Their research is exploring how fine particulate matter (PM2.5) created by wildfire smoke affects the public’s health. It is well known that the fine particulates in smoke can exacerbate a range of health problems. The research will analyze the impact this has on different regions.

Aguilera explained in a news release, “Most studies looking at health effects of wildfires offer global estimates for a wildfire event and/or region.… We are looking at both the temporal and spatial distribution of hospital admissions within Southern California.”
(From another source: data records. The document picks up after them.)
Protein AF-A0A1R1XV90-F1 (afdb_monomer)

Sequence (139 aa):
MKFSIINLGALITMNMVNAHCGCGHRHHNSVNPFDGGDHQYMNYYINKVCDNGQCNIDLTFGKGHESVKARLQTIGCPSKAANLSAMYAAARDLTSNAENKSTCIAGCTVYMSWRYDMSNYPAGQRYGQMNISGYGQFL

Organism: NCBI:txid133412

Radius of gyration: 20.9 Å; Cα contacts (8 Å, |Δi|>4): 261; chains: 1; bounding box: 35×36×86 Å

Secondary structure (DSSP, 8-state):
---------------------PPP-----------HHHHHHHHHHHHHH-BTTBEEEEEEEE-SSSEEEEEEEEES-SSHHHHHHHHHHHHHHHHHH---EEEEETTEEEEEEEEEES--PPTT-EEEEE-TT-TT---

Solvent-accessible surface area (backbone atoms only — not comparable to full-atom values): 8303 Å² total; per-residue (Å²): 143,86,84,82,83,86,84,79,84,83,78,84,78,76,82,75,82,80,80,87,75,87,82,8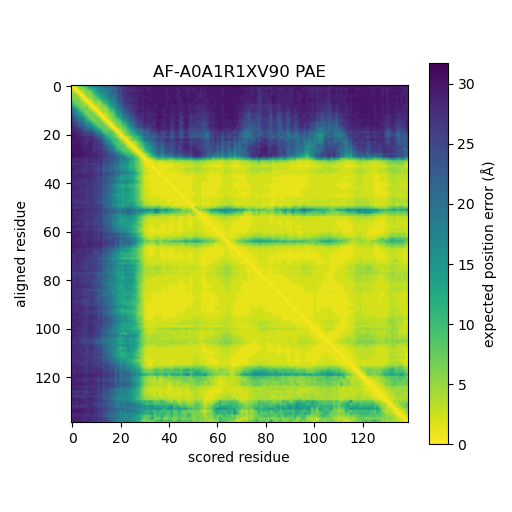6,89,83,92,73,100,64,85,65,88,54,51,74,66,53,44,52,49,47,49,54,49,45,71,72,69,52,52,47,41,40,38,38,37,40,34,40,39,18,62,46,81,34,16,41,36,36,38,46,35,37,40,70,16,84,34,43,68,30,31,53,53,29,53,48,51,45,42,54,49,36,53,73,65,62,52,70,48,68,53,76,35,70,70,14,44,33,39,34,22,58,47,83,36,92,53,63,37,56,60,78,45,74,48,76,44,79,37,86,87,51,73,96,58,75,113

Nearest PDB structures (foldseek):
  3if8-assembly1_A  TM=3.095E-01  e=3.267E+00  Homo sapiens
  1i7f-assembly1_A-2  TM=2.433E-01  e=5.627E+00  Escherichia coli

Foldseek 3Di:
DDDDDDDDDDDPDDDPPDDDDDDDDDDDDDDQPADPVQLVVQLVVCVVDDAWAKFWKWKWAAQQQWIKIKIKMWHRAPTRVQHSQLSNVLSVCCNVRVDFTWDAGSNITMTIEMDIGRDHDHHGDMDMDTDPPQPPHHD

pLDDT: mean 81.25, std 22.04, range [33.78, 98.38]

Mean predicted aligned error: 10.82 Å

Structure (mmCIF, N/CA/C/O backbone):
data_AF-A0A1R1XV90-F1
#
_entry.id   AF-A0A1R1XV90-F1
#
loop_
_atom_site.group_PDB
_atom_site.id
_atom_site.type_symbol
_atom_site.label_atom_id
_atom_site.label_alt_id
_atom_site.label_comp_id
_atom_site.label_asym_id
_atom_site.label_entity_id
_atom_site.label_seq_id
_atom_site.pdbx_PDB_ins_code
_atom_site.Cartn_x
_atom_site.Cartn_y
_atom_site.Cartn_z
_atom_site.occupancy
_atom_site.B_iso_or_equiv
_atom_site.auth_seq_id
_atom_site.auth_comp_id
_atom_site.auth_asym_id
_atom_site.auth_atom_id
_atom_site.pdbx_PDB_model_num
ATOM 1 N N . MET A 1 1 ? -14.686 21.079 68.326 1.00 40.00 1 MET A N 1
ATOM 2 C CA . MET A 1 1 ? -13.952 21.584 67.146 1.00 40.00 1 MET A CA 1
ATOM 3 C C . MET A 1 1 ? -13.039 20.472 66.649 1.00 40.00 1 MET A C 1
ATOM 5 O O . MET A 1 1 ? -12.093 20.127 67.339 1.00 40.00 1 MET A O 1
ATOM 9 N N . LYS A 1 2 ? -13.376 19.839 65.523 1.00 37.56 2 LYS A N 1
ATOM 10 C CA . LYS A 1 2 ? -12.522 18.883 64.805 1.00 37.56 2 LYS A CA 1
ATOM 11 C C . LYS A 1 2 ? -12.606 19.285 63.338 1.00 37.56 2 LYS A C 1
ATOM 13 O O . LYS A 1 2 ? -13.691 19.220 62.772 1.00 37.56 2 LYS A O 1
ATOM 18 N N . PHE A 1 3 ? -11.499 19.757 62.778 1.00 33.97 3 PHE A N 1
ATOM 19 C CA . PHE A 1 3 ? -11.396 20.125 61.372 1.00 33.97 3 PHE A CA 1
ATOM 20 C C . PHE A 1 3 ? -10.388 19.223 60.662 1.00 33.97 3 PHE A C 1
ATOM 22 O O . PHE A 1 3 ? -9.276 19.022 61.141 1.00 33.97 3 PHE A O 1
ATOM 29 N N . SER A 1 4 ? -10.850 18.754 59.504 1.00 33.78 4 SER A N 1
ATOM 30 C CA . SER A 1 4 ? -10.114 18.418 58.285 1.00 33.78 4 SER A CA 1
ATOM 31 C C . SER A 1 4 ? -9.186 17.202 58.295 1.00 33.78 4 SER A C 1
ATOM 33 O O . SER A 1 4 ? -8.016 17.269 58.659 1.00 33.78 4 SER A O 1
ATOM 35 N N . ILE A 1 5 ? -9.721 16.107 57.746 1.00 41.28 5 ILE A N 1
ATOM 36 C CA . ILE A 1 5 ? -8.949 15.053 57.088 1.00 41.28 5 ILE A CA 1
ATOM 37 C C . ILE A 1 5 ? -8.721 15.483 55.632 1.00 41.28 5 ILE A C 1
ATOM 39 O O . ILE A 1 5 ? -9.638 15.913 54.935 1.00 41.28 5 ILE A O 1
ATOM 43 N N . ILE A 1 6 ? -7.463 15.380 55.225 1.00 44.31 6 ILE A N 1
ATOM 44 C CA . ILE A 1 6 ? -6.904 15.626 53.898 1.00 44.31 6 ILE A CA 1
ATOM 45 C C . ILE A 1 6 ? -7.540 14.659 52.889 1.00 44.31 6 ILE A C 1
ATOM 47 O O . ILE A 1 6 ? -7.517 13.453 53.124 1.00 44.31 6 ILE A O 1
ATOM 51 N N . ASN A 1 7 ? -8.051 15.153 51.758 1.00 35.81 7 ASN A N 1
ATOM 52 C CA . ASN A 1 7 ? -8.370 14.298 50.613 1.00 35.81 7 ASN A CA 1
ATOM 53 C C . ASN A 1 7 ? -7.391 14.615 49.476 1.00 35.81 7 ASN A C 1
ATOM 55 O O . ASN A 1 7 ? -7.542 15.597 48.748 1.00 35.81 7 ASN A O 1
ATOM 59 N N . LEU A 1 8 ? -6.325 13.813 49.429 1.00 39.19 8 LEU A N 1
ATOM 60 C CA . LEU A 1 8 ? -5.356 13.750 48.342 1.00 39.19 8 LEU A CA 1
ATOM 61 C C . LEU A 1 8 ? -6.015 13.071 47.132 1.00 39.19 8 LEU A C 1
ATOM 63 O O . LEU A 1 8 ? -6.809 12.148 47.284 1.00 39.19 8 LEU A O 1
ATOM 67 N N . GLY A 1 9 ? -5.678 13.555 45.940 1.00 38.78 9 GLY A N 1
ATOM 68 C CA . GLY A 1 9 ? -6.358 13.243 44.689 1.00 38.78 9 GLY A CA 1
ATOM 69 C C . GLY A 1 9 ? -6.448 11.765 44.305 1.00 38.78 9 GLY A C 1
ATOM 70 O O . GLY A 1 9 ? -5.536 10.973 44.523 1.00 38.78 9 GLY A O 1
ATOM 71 N N . ALA A 1 10 ? -7.539 11.440 43.615 1.00 40.94 10 ALA A N 1
ATOM 72 C CA . ALA A 1 10 ? -7.643 10.249 42.791 1.00 40.94 10 ALA A CA 1
ATOM 73 C C . ALA A 1 10 ? -7.476 10.667 41.324 1.00 40.94 10 ALA A C 1
ATOM 75 O O . ALA A 1 10 ? -8.399 11.160 40.676 1.00 40.94 10 ALA A O 1
ATOM 76 N N . LEU A 1 11 ? -6.245 10.506 40.838 1.00 37.16 11 LEU A N 1
ATOM 77 C CA . LEU A 1 11 ? -5.893 10.510 39.425 1.00 37.16 11 LEU A CA 1
ATOM 78 C C . LEU A 1 11 ? -6.642 9.346 38.756 1.00 37.16 11 LEU A C 1
ATOM 80 O O . LEU A 1 11 ? -6.487 8.197 39.166 1.00 37.16 11 LEU A O 1
ATOM 84 N N . ILE A 1 12 ? -7.444 9.633 37.733 1.00 42.12 12 ILE A N 1
ATOM 85 C CA . ILE A 1 12 ? -8.045 8.601 36.885 1.00 42.12 12 ILE A CA 1
ATOM 86 C C . ILE A 1 12 ? -6.913 8.000 36.049 1.00 42.12 12 ILE A C 1
ATOM 88 O O . ILE A 1 12 ? -6.423 8.611 35.100 1.00 42.12 12 ILE A O 1
ATOM 92 N N . THR A 1 13 ? -6.465 6.809 36.432 1.00 35.47 13 THR A N 1
ATOM 93 C CA . THR A 1 13 ? -5.538 5.992 35.656 1.00 35.47 13 THR A CA 1
ATOM 94 C C . THR A 1 13 ? -6.261 5.466 34.419 1.00 35.47 13 THR A C 1
ATOM 96 O O . THR A 1 13 ? -7.100 4.570 34.484 1.00 35.47 13 THR A O 1
ATOM 99 N N . MET A 1 14 ? -5.948 6.043 33.258 1.00 36.47 14 MET A N 1
ATOM 100 C CA . MET A 1 14 ? -6.289 5.447 31.971 1.00 36.47 14 MET A CA 1
ATOM 101 C C . MET A 1 14 ? -5.510 4.137 31.822 1.00 36.47 14 MET A C 1
ATOM 103 O O . MET A 1 14 ? -4.282 4.141 31.746 1.00 36.47 14 MET A O 1
ATOM 107 N N . ASN A 1 15 ? -6.236 3.020 31.787 1.00 34.00 15 ASN A N 1
ATOM 108 C CA . ASN A 1 15 ? -5.711 1.712 31.412 1.00 34.00 15 ASN A CA 1
ATOM 109 C C . ASN A 1 15 ? -5.141 1.784 29.988 1.00 34.00 15 ASN A C 1
ATOM 111 O O . ASN A 1 15 ? -5.879 1.715 29.005 1.00 34.00 15 ASN A O 1
ATOM 115 N N . MET A 1 16 ? -3.819 1.912 29.875 1.00 37.06 16 MET A N 1
ATOM 116 C CA . MET A 1 16 ? -3.106 1.593 28.645 1.00 37.06 16 MET A CA 1
ATOM 117 C C . MET A 1 16 ? -3.174 0.080 28.449 1.00 37.06 16 MET A C 1
ATOM 119 O O . MET A 1 16 ? -2.544 -0.689 29.173 1.00 37.06 16 MET A O 1
ATOM 123 N N . VAL A 1 17 ? -3.976 -0.347 27.476 1.00 39.59 17 VAL A N 1
ATOM 124 C CA . VAL A 1 17 ? -4.007 -1.734 27.018 1.00 39.59 17 VAL A CA 1
ATOM 125 C C . VAL A 1 17 ? -2.675 -2.009 26.327 1.00 39.59 17 VAL A C 1
ATOM 127 O O . VAL A 1 17 ? -2.408 -1.544 25.221 1.00 39.59 17 VAL A O 1
ATOM 130 N N . ASN A 1 18 ? -1.810 -2.719 27.038 1.00 42.56 18 ASN A N 1
ATOM 131 C CA . ASN A 1 18 ? -0.494 -3.131 26.592 1.00 42.56 18 ASN A CA 1
ATOM 132 C C . ASN A 1 18 ? -0.632 -4.316 25.621 1.00 42.56 18 ASN A C 1
ATOM 134 O O . ASN A 1 18 ? -0.700 -5.471 26.039 1.00 42.56 18 ASN A O 1
ATOM 138 N N . ALA A 1 19 ? -0.728 -4.033 24.322 1.00 43.78 19 ALA A N 1
ATOM 139 C CA . ALA A 1 19 ? -0.655 -5.050 23.278 1.00 43.78 19 ALA A CA 1
ATOM 140 C C . ALA A 1 19 ? 0.818 -5.284 22.910 1.00 43.78 19 ALA A C 1
ATOM 142 O O . ALA A 1 19 ? 1.377 -4.622 22.036 1.00 43.78 19 ALA A O 1
ATOM 143 N N . HIS A 1 20 ? 1.461 -6.223 23.604 1.00 42.44 20 HIS A N 1
ATOM 144 C CA . HIS A 1 20 ? 2.774 -6.726 23.217 1.00 42.44 20 HIS A CA 1
ATOM 145 C C . HIS A 1 20 ? 2.650 -7.577 21.945 1.00 42.44 20 HIS A C 1
ATOM 147 O O . HIS A 1 20 ? 2.021 -8.633 21.954 1.00 42.44 20 HIS A O 1
ATOM 153 N N . CYS A 1 21 ? 3.284 -7.149 20.854 1.00 44.81 21 CYS A N 1
ATOM 154 C CA . CYS A 1 21 ? 3.500 -7.973 19.665 1.00 44.81 21 CYS A CA 1
ATOM 155 C C . CYS A 1 21 ? 5.003 -7.995 19.361 1.00 44.81 21 CYS A C 1
ATOM 157 O O . CYS A 1 21 ? 5.618 -6.945 19.192 1.00 44.81 21 CYS A O 1
ATOM 159 N N . GLY A 1 22 ? 5.603 -9.189 19.377 1.00 41.28 22 GLY A N 1
ATOM 160 C CA . GLY A 1 22 ? 7.045 -9.391 19.222 1.00 41.28 22 GLY A CA 1
ATOM 161 C C . GLY A 1 22 ? 7.531 -9.150 17.792 1.00 41.28 22 GLY A C 1
ATOM 162 O O . GLY A 1 22 ? 6.931 -9.631 16.833 1.00 41.28 22 GLY A O 1
ATOM 163 N N . CYS A 1 23 ? 8.641 -8.421 17.667 1.00 43.41 23 CYS A N 1
ATOM 164 C CA . CYS A 1 23 ? 9.302 -8.100 16.405 1.00 43.41 23 CYS A CA 1
ATOM 165 C C . CYS A 1 23 ? 10.386 -9.138 16.084 1.00 43.41 23 CYS A C 1
ATOM 167 O O . CYS A 1 23 ? 11.320 -9.322 16.861 1.00 43.41 23 CYS A O 1
ATOM 169 N N . GLY A 1 24 ? 10.295 -9.784 14.921 1.00 40.50 24 GLY A N 1
ATOM 170 C CA . GLY A 1 24 ? 11.414 -10.498 14.305 1.00 40.50 24 GLY A CA 1
ATOM 171 C C . GLY A 1 24 ? 12.015 -9.648 13.187 1.00 40.50 24 GLY A C 1
ATOM 172 O O . GLY A 1 24 ? 11.286 -9.204 12.303 1.00 40.50 24 GLY A O 1
ATOM 173 N N . HIS A 1 25 ? 13.329 -9.418 13.220 1.00 41.84 25 HIS A N 1
ATOM 174 C CA . HIS A 1 25 ? 14.079 -8.715 12.174 1.00 41.84 25 HIS A CA 1
ATOM 175 C C . HIS A 1 25 ? 14.961 -9.695 11.395 1.00 41.84 25 HIS A C 1
ATOM 177 O O . HIS A 1 25 ? 15.673 -10.507 11.987 1.00 41.84 25 HIS A O 1
ATOM 183 N N . ARG A 1 26 ? 14.944 -9.598 10.062 1.00 45.62 26 ARG A N 1
ATOM 184 C CA . ARG A 1 26 ? 15.961 -10.172 9.172 1.00 45.62 26 ARG A CA 1
ATOM 185 C C . ARG A 1 26 ? 16.287 -9.141 8.094 1.00 45.62 26 ARG A C 1
ATOM 187 O O . ARG A 1 26 ? 15.418 -8.808 7.298 1.00 45.62 26 ARG A O 1
ATOM 194 N N . HIS A 1 27 ? 17.531 -8.670 8.079 1.00 37.41 27 HIS A N 1
ATOM 195 C CA . HIS A 1 27 ? 18.068 -7.795 7.039 1.00 37.41 27 HIS A CA 1
ATOM 196 C C . HIS A 1 27 ? 18.605 -8.625 5.870 1.00 37.41 27 HIS A C 1
ATOM 198 O O . HIS A 1 27 ? 19.434 -9.513 6.065 1.00 37.41 27 HIS A O 1
ATOM 204 N N . HIS A 1 28 ? 18.184 -8.290 4.653 1.00 42.41 28 HIS A N 1
ATOM 205 C CA . HIS A 1 28 ? 18.878 -8.656 3.422 1.00 42.41 28 HIS A CA 1
ATOM 206 C C . HIS A 1 28 ? 19.125 -7.365 2.636 1.00 42.41 28 HIS A C 1
ATOM 208 O O . HIS A 1 28 ? 18.177 -6.654 2.313 1.00 42.41 28 HIS A O 1
ATOM 214 N N . ASN A 1 29 ? 20.394 -7.059 2.345 1.00 47.22 29 ASN A N 1
ATOM 215 C CA . ASN A 1 29 ? 20.786 -5.941 1.483 1.00 47.22 29 ASN A CA 1
ATOM 216 C C . ASN A 1 29 ? 20.266 -6.195 0.061 1.00 47.22 29 ASN A C 1
ATOM 218 O O . ASN A 1 29 ? 20.922 -6.862 -0.738 1.00 47.22 29 ASN A O 1
ATOM 222 N N . SER A 1 30 ? 19.080 -5.676 -0.240 1.00 59.16 30 SER A N 1
ATOM 223 C CA . SER A 1 30 ? 18.534 -5.580 -1.591 1.00 59.16 30 SER A CA 1
ATOM 224 C C . SER A 1 30 ? 18.365 -4.104 -1.941 1.00 59.16 30 SER A C 1
ATOM 226 O O . SER A 1 30 ? 18.036 -3.294 -1.074 1.00 59.16 30 SER A O 1
ATOM 228 N N . VAL A 1 31 ? 18.649 -3.735 -3.192 1.00 83.94 31 VAL A N 1
ATOM 229 C CA . VAL A 1 31 ? 18.345 -2.390 -3.696 1.00 83.94 31 VAL A CA 1
ATOM 230 C C . VAL A 1 31 ? 16.839 -2.184 -3.564 1.00 83.94 31 VAL A C 1
ATOM 232 O O . VAL A 1 31 ? 16.067 -3.011 -4.047 1.00 83.94 31 VAL A O 1
ATOM 235 N N . ASN A 1 32 ? 16.433 -1.107 -2.891 1.00 91.06 32 ASN A N 1
ATOM 236 C CA . ASN A 1 32 ? 15.026 -0.776 -2.710 1.00 91.06 32 ASN A CA 1
ATOM 237 C C . ASN A 1 32 ? 14.372 -0.566 -4.092 1.00 91.06 32 ASN A C 1
ATOM 239 O O . ASN A 1 32 ? 14.795 0.332 -4.825 1.00 91.06 32 ASN A O 1
ATOM 243 N N . PRO A 1 33 ? 13.372 -1.381 -4.474 1.00 93.19 33 PRO A N 1
ATOM 244 C CA . PRO A 1 33 ? 12.801 -1.345 -5.817 1.00 93.19 33 PRO A CA 1
ATOM 245 C C . PRO A 1 33 ? 11.735 -0.252 -5.989 1.00 93.19 33 PRO A C 1
ATOM 247 O O . PRO A 1 33 ? 11.220 -0.051 -7.095 1.00 93.19 33 PRO A O 1
ATOM 250 N N . PHE A 1 34 ? 11.354 0.420 -4.902 1.00 95.12 34 PHE A N 1
ATOM 251 C CA . PHE A 1 34 ? 10.298 1.419 -4.881 1.00 95.12 34 PHE A CA 1
ATOM 252 C C . PHE A 1 34 ? 10.840 2.817 -5.168 1.00 95.12 34 PHE A C 1
ATOM 254 O O . PHE A 1 34 ? 11.952 3.174 -4.782 1.00 95.12 34 PHE A O 1
ATOM 261 N N . ASP A 1 35 ? 10.012 3.633 -5.814 1.00 93.75 35 ASP A N 1
ATOM 262 C CA . ASP A 1 35 ? 10.270 5.056 -6.022 1.00 93.75 35 ASP A CA 1
ATOM 263 C C . ASP A 1 35 ? 9.159 5.936 -5.420 1.00 93.75 35 ASP A C 1
ATOM 265 O O . ASP A 1 35 ? 8.139 5.460 -4.910 1.00 93.75 35 ASP A O 1
ATOM 269 N N . GLY A 1 36 ? 9.352 7.258 -5.467 1.00 94.31 36 GLY A N 1
ATOM 270 C CA . GLY A 1 36 ? 8.376 8.212 -4.934 1.00 94.31 36 GLY A CA 1
ATOM 271 C C . GLY A 1 36 ? 7.005 8.142 -5.619 1.00 94.31 36 GLY A C 1
ATOM 272 O O . GLY A 1 36 ? 5.987 8.382 -4.968 1.00 94.31 36 GLY A O 1
ATOM 273 N N . GLY A 1 37 ? 6.956 7.774 -6.903 1.00 96.19 37 GLY A N 1
ATOM 274 C CA . GLY A 1 37 ? 5.706 7.599 -7.641 1.00 96.19 37 GLY A CA 1
ATOM 275 C C . GLY A 1 37 ? 4.946 6.346 -7.207 1.00 96.19 37 GLY A C 1
ATOM 276 O O . GLY A 1 37 ? 3.715 6.355 -7.173 1.00 96.19 37 GLY A O 1
ATOM 277 N N . ASP A 1 38 ? 5.654 5.291 -6.804 1.00 96.88 38 ASP A N 1
ATOM 278 C CA . ASP A 1 38 ? 5.034 4.090 -6.243 1.00 96.88 38 ASP A CA 1
ATOM 279 C C . ASP A 1 38 ? 4.378 4.384 -4.897 1.00 96.88 38 ASP A C 1
ATOM 281 O O . ASP A 1 38 ? 3.209 4.056 -4.712 1.00 96.88 38 ASP A O 1
ATOM 285 N N . HIS A 1 39 ? 5.070 5.086 -3.995 1.00 97.69 39 HIS A N 1
ATOM 286 C CA . HIS A 1 39 ? 4.492 5.519 -2.718 1.00 97.69 39 HIS A CA 1
ATOM 287 C C . HIS A 1 39 ? 3.240 6.393 -2.913 1.00 97.69 39 HIS A C 1
ATOM 289 O O . HIS A 1 39 ? 2.220 6.186 -2.250 1.00 97.69 39 HIS A O 1
ATOM 295 N N . GLN A 1 40 ? 3.278 7.341 -3.856 1.00 97.94 40 GLN A N 1
ATOM 296 C CA . GLN A 1 40 ? 2.110 8.160 -4.198 1.00 97.94 40 GLN A CA 1
ATOM 297 C C . GLN A 1 40 ? 0.941 7.309 -4.706 1.00 97.94 40 GLN A C 1
ATOM 299 O O . GLN A 1 40 ? -0.198 7.512 -4.281 1.00 97.94 40 GLN A O 1
ATOM 304 N N . TYR A 1 41 ? 1.215 6.333 -5.575 1.00 98.00 41 TYR A N 1
ATOM 305 C CA . TYR A 1 41 ? 0.191 5.426 -6.085 1.00 98.00 41 TYR A CA 1
ATOM 306 C C . TYR A 1 41 ? -0.386 4.522 -4.991 1.00 98.00 41 TYR A C 1
ATOM 308 O O . TYR A 1 41 ? -1.601 4.335 -4.943 1.00 98.00 41 TYR A O 1
ATOM 316 N N . MET A 1 42 ? 0.452 4.012 -4.080 1.00 98.38 42 MET A N 1
ATOM 317 C CA . MET A 1 42 ? -0.004 3.253 -2.912 1.00 98.38 42 MET A CA 1
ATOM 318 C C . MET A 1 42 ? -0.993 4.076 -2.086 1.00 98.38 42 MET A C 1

ALERTWildfire Is Making a Difference

Fire management has come a long way. In 2017, there were not many cameras installed throughout the West Coast. Since that time, the fires in the region have only intensified. The network of cameras has now grown to 610 cameras and is playing a critical role in fire management.

The cameras give firefighters a new tool that is “worth its weight in gold,” according to Ben Nicholls, California Department of Forestry and Fire Protection chief in Sonoma County. It allows firefighters to respond to wildfires quicker than ever before. For example, the California Department of Forestry and Fire Protection was able to respond to the Kincade Fire 11 minutes after it ignited.

Real-time data has been instrumental in saving lives. This is the motivation behind the creation of ALERTWildfire. Driscoll, its director, explained, “We’re saving lives. That’s the No. 1 thing.… The situational awareness allows first responders to scale resources and make important decisions in a timely fashion.”